Politics
Schwarzenegger blasts Romer
The governor calls the management of LAUSD "disastrous," and suggests that Supt. Roy Romer is just hanging on to this job — apparently not knowing that Romer has already announced his departure. The remarks came
seemingly unplanned at a gaggle with reporters on the campaign trail in Corona.
What I am trying to do is I am trying to be helpful to the mayor," Schwarzenegger said, "because whenever you say you want to change something, immediately you get attacked by the status quo, by those who want to hold on, like Roy Romer. He wants to hold on. He thinks it is perfect the way L.A. Unified School District has been run. He's wrong. It is horrible the way it has been run. It is disastrous. With any business in the world, if you had that kind of progress, you would be fired and they would change the system immediately."

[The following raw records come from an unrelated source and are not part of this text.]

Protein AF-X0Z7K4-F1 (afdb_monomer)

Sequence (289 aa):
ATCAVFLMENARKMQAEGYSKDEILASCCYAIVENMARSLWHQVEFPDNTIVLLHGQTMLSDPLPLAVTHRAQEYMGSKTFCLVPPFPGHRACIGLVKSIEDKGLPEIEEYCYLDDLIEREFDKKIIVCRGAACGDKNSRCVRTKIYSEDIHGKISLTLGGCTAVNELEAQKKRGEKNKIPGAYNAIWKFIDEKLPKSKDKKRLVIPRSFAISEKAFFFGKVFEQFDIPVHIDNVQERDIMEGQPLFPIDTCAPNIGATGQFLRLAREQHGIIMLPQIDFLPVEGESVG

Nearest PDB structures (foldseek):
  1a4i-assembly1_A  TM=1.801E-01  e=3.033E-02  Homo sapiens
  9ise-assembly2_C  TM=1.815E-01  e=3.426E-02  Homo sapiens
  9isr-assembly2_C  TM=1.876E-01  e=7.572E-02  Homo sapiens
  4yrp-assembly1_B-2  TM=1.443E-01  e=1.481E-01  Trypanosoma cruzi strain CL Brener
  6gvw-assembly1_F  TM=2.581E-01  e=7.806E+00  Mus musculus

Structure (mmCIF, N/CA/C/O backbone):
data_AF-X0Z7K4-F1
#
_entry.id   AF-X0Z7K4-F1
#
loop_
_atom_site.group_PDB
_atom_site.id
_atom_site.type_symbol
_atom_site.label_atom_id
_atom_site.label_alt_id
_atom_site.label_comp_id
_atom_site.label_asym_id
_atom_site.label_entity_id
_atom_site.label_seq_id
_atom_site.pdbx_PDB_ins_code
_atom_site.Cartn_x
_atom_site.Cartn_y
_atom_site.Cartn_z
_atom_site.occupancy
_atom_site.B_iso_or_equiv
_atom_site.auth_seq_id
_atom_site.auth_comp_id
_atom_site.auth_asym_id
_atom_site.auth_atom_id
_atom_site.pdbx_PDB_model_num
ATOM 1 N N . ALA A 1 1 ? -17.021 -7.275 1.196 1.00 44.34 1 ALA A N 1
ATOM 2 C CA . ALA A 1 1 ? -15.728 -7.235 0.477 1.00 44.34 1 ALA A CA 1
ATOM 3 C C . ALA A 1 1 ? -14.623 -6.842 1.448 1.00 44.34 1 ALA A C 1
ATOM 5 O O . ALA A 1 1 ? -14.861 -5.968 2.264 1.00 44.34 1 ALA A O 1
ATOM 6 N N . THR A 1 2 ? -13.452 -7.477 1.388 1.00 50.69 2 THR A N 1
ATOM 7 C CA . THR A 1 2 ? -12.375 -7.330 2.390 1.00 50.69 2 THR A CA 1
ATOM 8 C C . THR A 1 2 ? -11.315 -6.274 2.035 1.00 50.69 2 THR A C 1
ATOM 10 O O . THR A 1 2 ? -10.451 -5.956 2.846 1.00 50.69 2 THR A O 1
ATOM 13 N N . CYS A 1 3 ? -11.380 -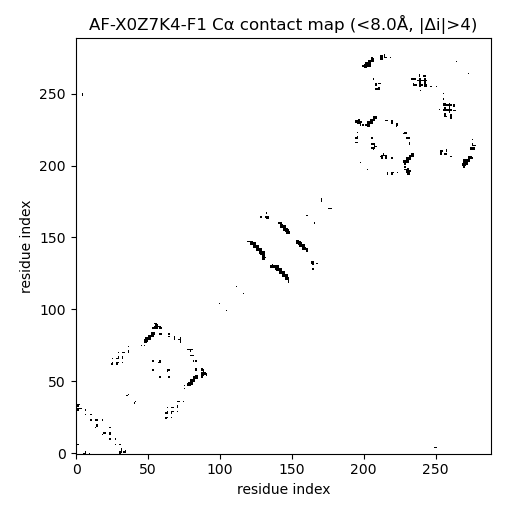5.697 0.830 1.00 55.44 3 CYS A N 1
ATOM 14 C CA . CYS A 1 3 ? -10.520 -4.596 0.392 1.00 55.44 3 CYS A CA 1
ATOM 15 C C . CYS A 1 3 ? -11.159 -3.234 0.716 1.00 55.44 3 CYS A C 1
ATOM 17 O O . CYS A 1 3 ? -12.340 -3.027 0.429 1.00 55.44 3 CYS A O 1
ATOM 19 N N . ALA A 1 4 ? -10.359 -2.285 1.219 1.00 56.34 4 ALA A N 1
ATOM 20 C CA . ALA A 1 4 ? -10.774 -0.911 1.539 1.00 56.34 4 ALA A CA 1
ATOM 21 C C . ALA A 1 4 ? -11.478 -0.179 0.380 1.00 56.34 4 ALA A C 1
ATOM 23 O O . ALA A 1 4 ? -12.387 0.612 0.616 1.00 56.34 4 ALA A O 1
ATOM 24 N N . VAL A 1 5 ? -11.113 -0.484 -0.868 1.00 52.03 5 VAL A N 1
ATOM 25 C CA . VAL A 1 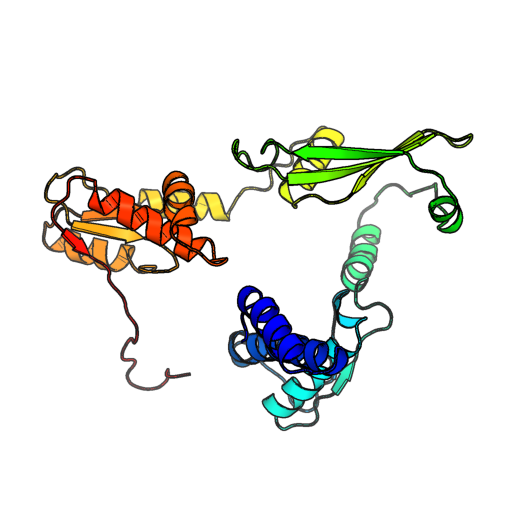5 ? -11.711 0.126 -2.067 1.00 52.03 5 VAL A CA 1
ATOM 26 C C . VAL A 1 5 ? -13.157 -0.343 -2.279 1.00 52.03 5 VAL A C 1
ATOM 28 O O . VAL A 1 5 ? -14.053 0.466 -2.501 1.00 52.03 5 VAL A O 1
ATOM 31 N N . PHE A 1 6 ? -13.424 -1.640 -2.113 1.00 60.44 6 PHE A N 1
ATOM 32 C CA . PHE A 1 6 ? -14.777 -2.193 -2.248 1.00 60.44 6 PHE A CA 1
ATOM 33 C C . PHE A 1 6 ? -15.658 -1.940 -1.020 1.00 60.44 6 PHE A C 1
ATOM 35 O O . PHE A 1 6 ? -16.871 -2.152 -1.082 1.00 60.44 6 PHE A O 1
ATOM 42 N N . LEU A 1 7 ? -15.077 -1.508 0.102 1.00 72.12 7 LEU A N 1
ATOM 43 C CA . LEU A 1 7 ? -15.836 -1.182 1.306 1.00 72.12 7 LEU A CA 1
ATOM 44 C C . LEU A 1 7 ? -16.728 0.043 1.100 1.00 72.12 7 LEU A C 1
ATOM 46 O O . LEU A 1 7 ? -17.897 0.002 1.466 1.00 72.12 7 LEU A O 1
ATOM 50 N N . MET A 1 8 ? -16.231 1.086 0.428 1.00 69.06 8 MET A N 1
ATOM 51 C CA . MET A 1 8 ? -17.041 2.271 0.120 1.00 69.06 8 MET A CA 1
ATOM 52 C C . MET A 1 8 ? -18.161 1.980 -0.883 1.00 69.06 8 MET A C 1
ATOM 54 O O . MET A 1 8 ? -19.264 2.506 -0.737 1.00 69.06 8 MET A O 1
ATOM 58 N N . GLU A 1 9 ? -17.906 1.146 -1.892 1.00 71.44 9 GLU A N 1
ATOM 59 C CA . GLU A 1 9 ? -18.932 0.768 -2.869 1.00 71.44 9 GLU A CA 1
ATOM 60 C C . GLU A 1 9 ? -20.041 -0.069 -2.219 1.00 71.44 9 GLU A C 1
ATOM 62 O O . GLU A 1 9 ? -21.222 0.213 -2.418 1.00 71.44 9 GLU A O 1
ATOM 67 N N . ASN A 1 10 ? -19.680 -1.049 -1.385 1.00 76.25 10 ASN A N 1
ATOM 68 C CA . ASN A 1 10 ? -20.667 -1.851 -0.661 1.00 76.25 10 ASN A CA 1
ATOM 69 C C . ASN A 1 10 ? -21.416 -1.028 0.387 1.00 76.25 10 ASN A C 1
ATOM 71 O O . ASN A 1 10 ? -22.626 -1.172 0.496 1.00 76.25 10 ASN A O 1
ATOM 75 N N . ALA A 1 11 ? -20.746 -0.109 1.086 1.00 80.38 11 ALA A N 1
ATOM 76 C CA . ALA A 1 11 ? -21.413 0.813 2.000 1.00 80.38 11 ALA A CA 1
ATOM 77 C C . ALA A 1 11 ? -22.466 1.671 1.277 1.00 80.38 11 ALA A C 1
ATOM 79 O O . ALA A 1 11 ? -23.563 1.853 1.793 1.00 80.38 11 ALA A O 1
ATOM 80 N N . ARG A 1 12 ? -22.173 2.149 0.057 1.00 78.56 12 ARG A N 1
ATOM 81 C CA . ARG A 1 12 ? -23.142 2.887 -0.773 1.00 78.56 12 ARG A CA 1
ATOM 82 C C . ARG A 1 12 ? -24.306 2.015 -1.244 1.00 78.56 12 ARG A C 1
ATOM 84 O O . ARG A 1 12 ? -25.432 2.502 -1.263 1.00 78.56 12 ARG A O 1
ATOM 91 N N . LYS A 1 13 ? -24.058 0.751 -1.607 1.00 81.69 13 LYS A N 1
ATOM 92 C CA . LYS A 1 13 ? -25.121 -0.211 -1.961 1.00 81.69 13 LYS A CA 1
ATOM 93 C C . LYS A 1 13 ? -26.032 -0.488 -0.770 1.00 81.69 13 LYS A C 1
ATOM 95 O O . LYS A 1 13 ? -27.231 -0.281 -0.881 1.00 81.69 13 LYS A O 1
ATOM 100 N N . MET A 1 14 ? -25.454 -0.815 0.385 1.00 85.38 14 MET A N 1
ATOM 101 C CA . MET A 1 14 ? -26.198 -1.003 1.633 1.00 85.38 14 MET A CA 1
ATOM 102 C C . MET A 1 14 ? -27.000 0.256 1.999 1.00 85.38 14 MET A C 1
ATOM 104 O O . MET A 1 14 ? -28.164 0.179 2.374 1.00 85.38 14 MET A O 1
ATOM 108 N N . GLN A 1 15 ? -26.427 1.446 1.820 1.00 86.00 15 GLN A N 1
ATOM 109 C CA . GLN A 1 15 ? -27.164 2.688 2.042 1.00 86.00 15 GLN A CA 1
ATOM 110 C C . GLN A 1 15 ? -28.361 2.839 1.085 1.00 86.00 15 GLN A C 1
ATOM 112 O O . GLN A 1 15 ? -29.432 3.260 1.515 1.00 86.00 15 GLN A O 1
ATOM 117 N N . ALA A 1 16 ? -28.200 2.496 -0.198 1.00 86.56 16 ALA A N 1
ATOM 118 C CA . ALA A 1 16 ? -29.280 2.539 -1.187 1.00 86.56 16 ALA A CA 1
ATOM 119 C C . ALA A 1 16 ? -30.373 1.487 -0.924 1.00 86.56 16 ALA A C 1
ATOM 121 O O . ALA A 1 16 ? -31.541 1.727 -1.217 1.00 86.56 16 ALA A O 1
ATOM 122 N N . GLU A 1 17 ? -30.000 0.350 -0.341 1.00 91.00 17 GLU A N 1
ATOM 123 C CA . GLU A 1 17 ? -30.899 -0.729 0.086 1.00 91.00 17 GLU A CA 1
ATOM 124 C C . GLU A 1 17 ? -31.613 -0.425 1.418 1.00 91.00 17 GLU A C 1
ATOM 126 O O . GLU A 1 17 ? -32.475 -1.189 1.845 1.00 91.00 17 GLU A O 1
ATOM 131 N N . GLY A 1 18 ? -31.305 0.711 2.054 1.00 91.75 18 GLY A N 1
ATOM 132 C CA . GLY A 1 18 ? -31.990 1.187 3.256 1.00 91.75 18 GLY A CA 1
ATOM 133 C C . GLY A 1 18 ? -31.415 0.665 4.573 1.00 91.75 18 GLY A C 1
ATOM 134 O O . GLY A 1 18 ? -32.053 0.842 5.611 1.00 91.75 18 GLY A O 1
ATOM 135 N N . TYR A 1 19 ? -30.224 0.059 4.559 1.00 92.94 19 TYR A N 1
ATOM 136 C CA . TYR A 1 19 ? -29.543 -0.357 5.785 1.00 92.94 19 TYR A CA 1
ATOM 137 C C . TYR A 1 19 ? -29.188 0.845 6.660 1.00 92.94 19 TYR A C 1
ATOM 139 O O . TYR A 1 19 ? -28.849 1.934 6.177 1.00 92.94 19 TYR A O 1
ATOM 147 N N . SER A 1 20 ? -29.227 0.631 7.972 1.00 94.06 20 SER A N 1
ATOM 148 C CA . SER A 1 20 ? -28.862 1.662 8.933 1.00 94.06 20 SER A CA 1
ATOM 149 C C . SER A 1 20 ? -27.361 1.960 8.885 1.00 94.06 20 SER A C 1
ATOM 151 O O . SER A 1 20 ? -26.528 1.129 8.510 1.00 94.06 20 SER A O 1
ATOM 153 N N . LYS A 1 21 ? -26.987 3.170 9.307 1.00 87.44 21 LYS A N 1
ATOM 154 C CA . LYS A 1 21 ? -25.578 3.576 9.382 1.00 87.44 21 LYS A CA 1
ATOM 155 C C . LYS A 1 21 ? -24.765 2.655 10.299 1.00 87.44 21 LYS A C 1
ATOM 157 O O . LYS A 1 21 ? -23.608 2.374 9.991 1.00 87.44 21 LYS A O 1
ATOM 162 N N . ASP A 1 22 ? -25.372 2.184 11.384 1.00 89.25 22 ASP A N 1
ATOM 163 C CA . ASP A 1 22 ? -24.715 1.327 12.371 1.00 89.25 22 ASP A CA 1
ATOM 164 C C . ASP A 1 22 ? -24.415 -0.061 11.790 1.00 89.25 22 ASP A C 1
ATOM 166 O O . ASP A 1 22 ? -23.308 -0.571 11.959 1.00 89.25 22 ASP A O 1
ATOM 170 N N . GLU A 1 23 ? -25.336 -0.631 11.007 1.00 88.12 23 GLU A N 1
ATOM 171 C CA . GLU A 1 23 ? -25.117 -1.896 10.291 1.00 88.12 23 GLU A CA 1
ATOM 172 C C . GLU A 1 23 ? -24.039 -1.771 9.213 1.00 88.12 23 GLU A C 1
ATOM 174 O O . GLU A 1 23 ? -23.190 -2.654 9.069 1.00 88.12 23 GLU A O 1
ATOM 179 N N . ILE A 1 24 ? -24.026 -0.657 8.475 1.00 88.56 24 ILE A N 1
ATOM 180 C CA . ILE A 1 24 ? -22.984 -0.379 7.479 1.00 88.56 24 ILE A CA 1
ATOM 181 C C . ILE A 1 24 ? -21.616 -0.284 8.163 1.00 88.56 24 ILE A C 1
ATOM 183 O O . ILE A 1 24 ? -20.644 -0.873 7.684 1.00 88.56 24 ILE A O 1
ATOM 187 N N . LEU A 1 25 ? -21.531 0.426 9.292 1.00 87.44 25 LEU A N 1
ATOM 188 C CA . LEU A 1 25 ? -20.292 0.587 10.050 1.00 87.44 25 LEU A CA 1
ATOM 189 C C . LEU A 1 25 ? -19.801 -0.750 10.617 1.00 87.44 25 LEU A C 1
ATOM 191 O 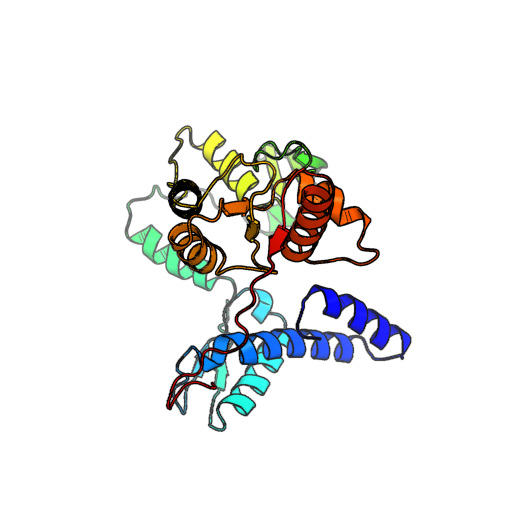O . LEU A 1 25 ? -18.628 -1.084 10.444 1.00 87.44 25 LEU A O 1
ATOM 195 N N . ALA A 1 26 ? -20.693 -1.534 11.225 1.00 87.75 26 ALA A N 1
ATOM 196 C CA . ALA A 1 26 ? -20.385 -2.862 11.746 1.00 87.75 26 ALA A CA 1
ATOM 197 C C . ALA A 1 26 ? -19.883 -3.799 10.638 1.00 87.75 26 ALA A C 1
ATOM 199 O O . ALA A 1 26 ? -18.841 -4.436 10.795 1.00 87.75 26 ALA A O 1
ATOM 200 N N . SER A 1 27 ? -20.561 -3.816 9.486 1.00 87.81 27 SER A N 1
ATOM 201 C CA . SER A 1 27 ? -20.157 -4.592 8.308 1.00 87.81 27 SER A CA 1
ATOM 202 C C . SER A 1 27 ? -18.775 -4.178 7.799 1.00 87.81 27 SER A C 1
ATOM 204 O O . SER A 1 27 ? -17.924 -5.028 7.522 1.00 87.81 27 SER A O 1
ATOM 206 N N . CYS A 1 28 ? -18.499 -2.871 7.748 1.00 87.75 28 CYS A N 1
ATOM 207 C CA . CYS A 1 28 ? -17.195 -2.373 7.326 1.00 87.75 28 CYS A CA 1
ATOM 208 C C . CYS A 1 28 ? -16.076 -2.776 8.292 1.00 87.75 28 CYS A C 1
ATOM 210 O O . CYS A 1 28 ? -15.027 -3.251 7.853 1.00 87.75 28 CYS A O 1
ATOM 212 N N . CYS A 1 29 ? -16.295 -2.612 9.598 1.00 90.00 29 CYS A N 1
ATOM 213 C CA . CYS A 1 29 ? -15.344 -3.020 10.629 1.00 90.00 29 CYS A CA 1
ATOM 214 C C . CYS A 1 29 ? -15.088 -4.529 10.579 1.00 90.00 29 CYS A C 1
ATOM 216 O O . CYS A 1 29 ? -13.930 -4.944 10.550 1.00 90.00 29 CYS A O 1
ATOM 218 N N . TYR A 1 30 ? -16.141 -5.344 10.485 1.00 90.06 30 TYR A N 1
ATOM 219 C CA . TYR A 1 30 ? -16.010 -6.796 10.401 1.00 90.06 30 TYR A CA 1
ATOM 220 C C . TYR A 1 30 ? -15.247 -7.230 9.150 1.00 90.06 30 TYR A C 1
ATOM 222 O O . TYR A 1 30 ? -14.362 -8.069 9.233 1.00 90.06 30 TYR A O 1
ATOM 230 N N . ALA A 1 31 ? -15.495 -6.610 7.998 1.00 87.94 31 ALA A N 1
ATOM 231 C CA . ALA A 1 31 ? -14.780 -6.930 6.767 1.00 87.94 31 ALA A CA 1
ATOM 232 C C . ALA A 1 31 ? -13.272 -6.614 6.819 1.00 87.94 31 ALA A C 1
ATOM 234 O O . ALA A 1 31 ? -12.478 -7.350 6.230 1.00 87.94 31 ALA A O 1
ATOM 235 N N . ILE A 1 32 ? -12.867 -5.546 7.520 1.00 85.25 32 ILE A N 1
ATOM 236 C CA . ILE A 1 32 ? -11.446 -5.241 7.774 1.00 85.25 32 ILE A CA 1
ATOM 237 C C . ILE A 1 32 ? -10.822 -6.353 8.620 1.00 85.25 32 ILE A C 1
ATOM 239 O O . ILE A 1 32 ? -9.751 -6.866 8.286 1.00 85.25 32 ILE A O 1
ATOM 243 N N . VAL A 1 33 ? -11.505 -6.739 9.698 1.00 89.50 33 VAL A N 1
ATOM 244 C CA . VAL A 1 33 ? -11.040 -7.780 10.619 1.00 89.50 33 VAL A CA 1
ATOM 245 C C . VAL A 1 33 ? -10.983 -9.141 9.930 1.00 89.50 33 VAL A C 1
ATOM 247 O O . VAL A 1 33 ? -9.984 -9.836 10.058 1.00 89.50 33 VAL A O 1
ATOM 250 N N . GLU A 1 34 ? -11.992 -9.498 9.139 1.00 88.25 34 GLU A N 1
ATOM 251 C CA . GLU A 1 34 ? -12.042 -10.744 8.372 1.00 88.25 34 GLU A CA 1
ATOM 252 C C . GLU A 1 34 ? -10.878 -10.844 7.384 1.00 88.25 34 GLU A C 1
ATOM 254 O O . GLU A 1 34 ? -10.269 -11.903 7.221 1.00 88.25 34 GLU A O 1
ATOM 259 N N . ASN A 1 35 ? -10.513 -9.723 6.755 1.00 83.31 35 ASN A N 1
ATOM 260 C CA . ASN A 1 35 ? -9.335 -9.674 5.901 1.00 83.31 35 ASN A CA 1
ATOM 261 C C . ASN A 1 35 ? -8.055 -9.974 6.687 1.00 83.31 35 ASN A C 1
ATOM 263 O O . ASN A 1 35 ? -7.218 -10.752 6.230 1.00 83.31 35 ASN A O 1
ATOM 267 N N . MET A 1 36 ? -7.899 -9.355 7.862 1.00 81.44 36 MET A N 1
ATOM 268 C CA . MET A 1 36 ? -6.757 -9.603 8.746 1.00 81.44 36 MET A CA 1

When read a transcript of the governor's remarks, Romer's first reaction was a long, bemused laugh.
"The exaggeration in his remarks is absolutely surprising," Romer said. "There are many things that we are working on, that need to improve, but this district is very far from the status quo. I need to remind the good governor that when I came they hadn't built a new high school in 30 years. We have undertaken the most rapid development of new schools in the United States, in the history of the United States. He's just blowing in the wind."
Goldberg gets more than a minute
The Daily News
seems bothered that there is a one-minute speaking limit on the gadflies who address City Council meetings but that the rules were suspended for former council member Jackie Goldberg.
Grins
The Downtown News
asked readers if they can tell the difference between Mayor Villaraigosa and the Cheshire Cat from "Alice in Wonderland." It's also the Best of Downtown issue.
Media
McCaw's PR strategy all wrong
It's how not to handle a PR crisis, former Fleishman-Hillard exec John Stodder
advises on his blog.
Wendy McCaw, controversial owner of the Santa Barbara News-Press, parted company with San Francisco PR man Sam Singer about a week ago, and her new spokesperson is Agnes Huff of LA. But there is no discernable change in McCaw’s public relations strategy yet as today’s missive, reported by Kevin Roderick in LA Observed, demonstrates.
Now, the basic job of a PR advisor when a client is having a crisis is to help the client overcome his or her natural reticence to own up to problems, admit mistakes or even wrongdoing, and explain to the public what will be done to correct the problem. The reason a course of action like this is considered “good PR” is that it shifts the focus of the story to the future — what you’re going to do to fix things — while ending the cycles of revelation, denial and admission concerning the past. The client who takes that advice henceforward owns up to the events of the past, takes whatever heat derives from that and, to use the cliche, “moves on.”
Wendy McCaw does not seem ready to “move on,” and thus, her critics also will not move on.
Noted
It will go over the Red Line station and have the usual mix of shops below. The condos will be targeted at Koreans in K-Town. The mayor and friends break ground today.
Rupert Pole, Anais Nin's husband was 87
The executor of Nin's literary estate was found dead at home in Silver Lake on July 15.
Nice obit in the Times by Elaine Woo:
After her death in 1977, he oversaw the publication of four unexpurgated volumes of her erotic journals, which exuberantly detail her affairs with such men as novelist Henry Miller, psychoanalyst Otto Rank and her own father, Spanish composer Joaquin Nin. Seven previous volumes, which had been purged of much of the salacious material — as well as most references to her husbands — had established Nin as a cult figure, revered by many in the women's movement for her embrace of sexual freedom and exploration of the female psyche.
The uncensored diaries overseen by Pole sold thousands of copies and introduced Nin's work to a broader audience.
Today
LA Observed contributors around town
Cari Beauchamp guests on KPCC's "Patt Morrison" to talk about "Adventures of a Hollywood Secretary" and her work on early women in Hollywood. She's due on around 2:45 pm.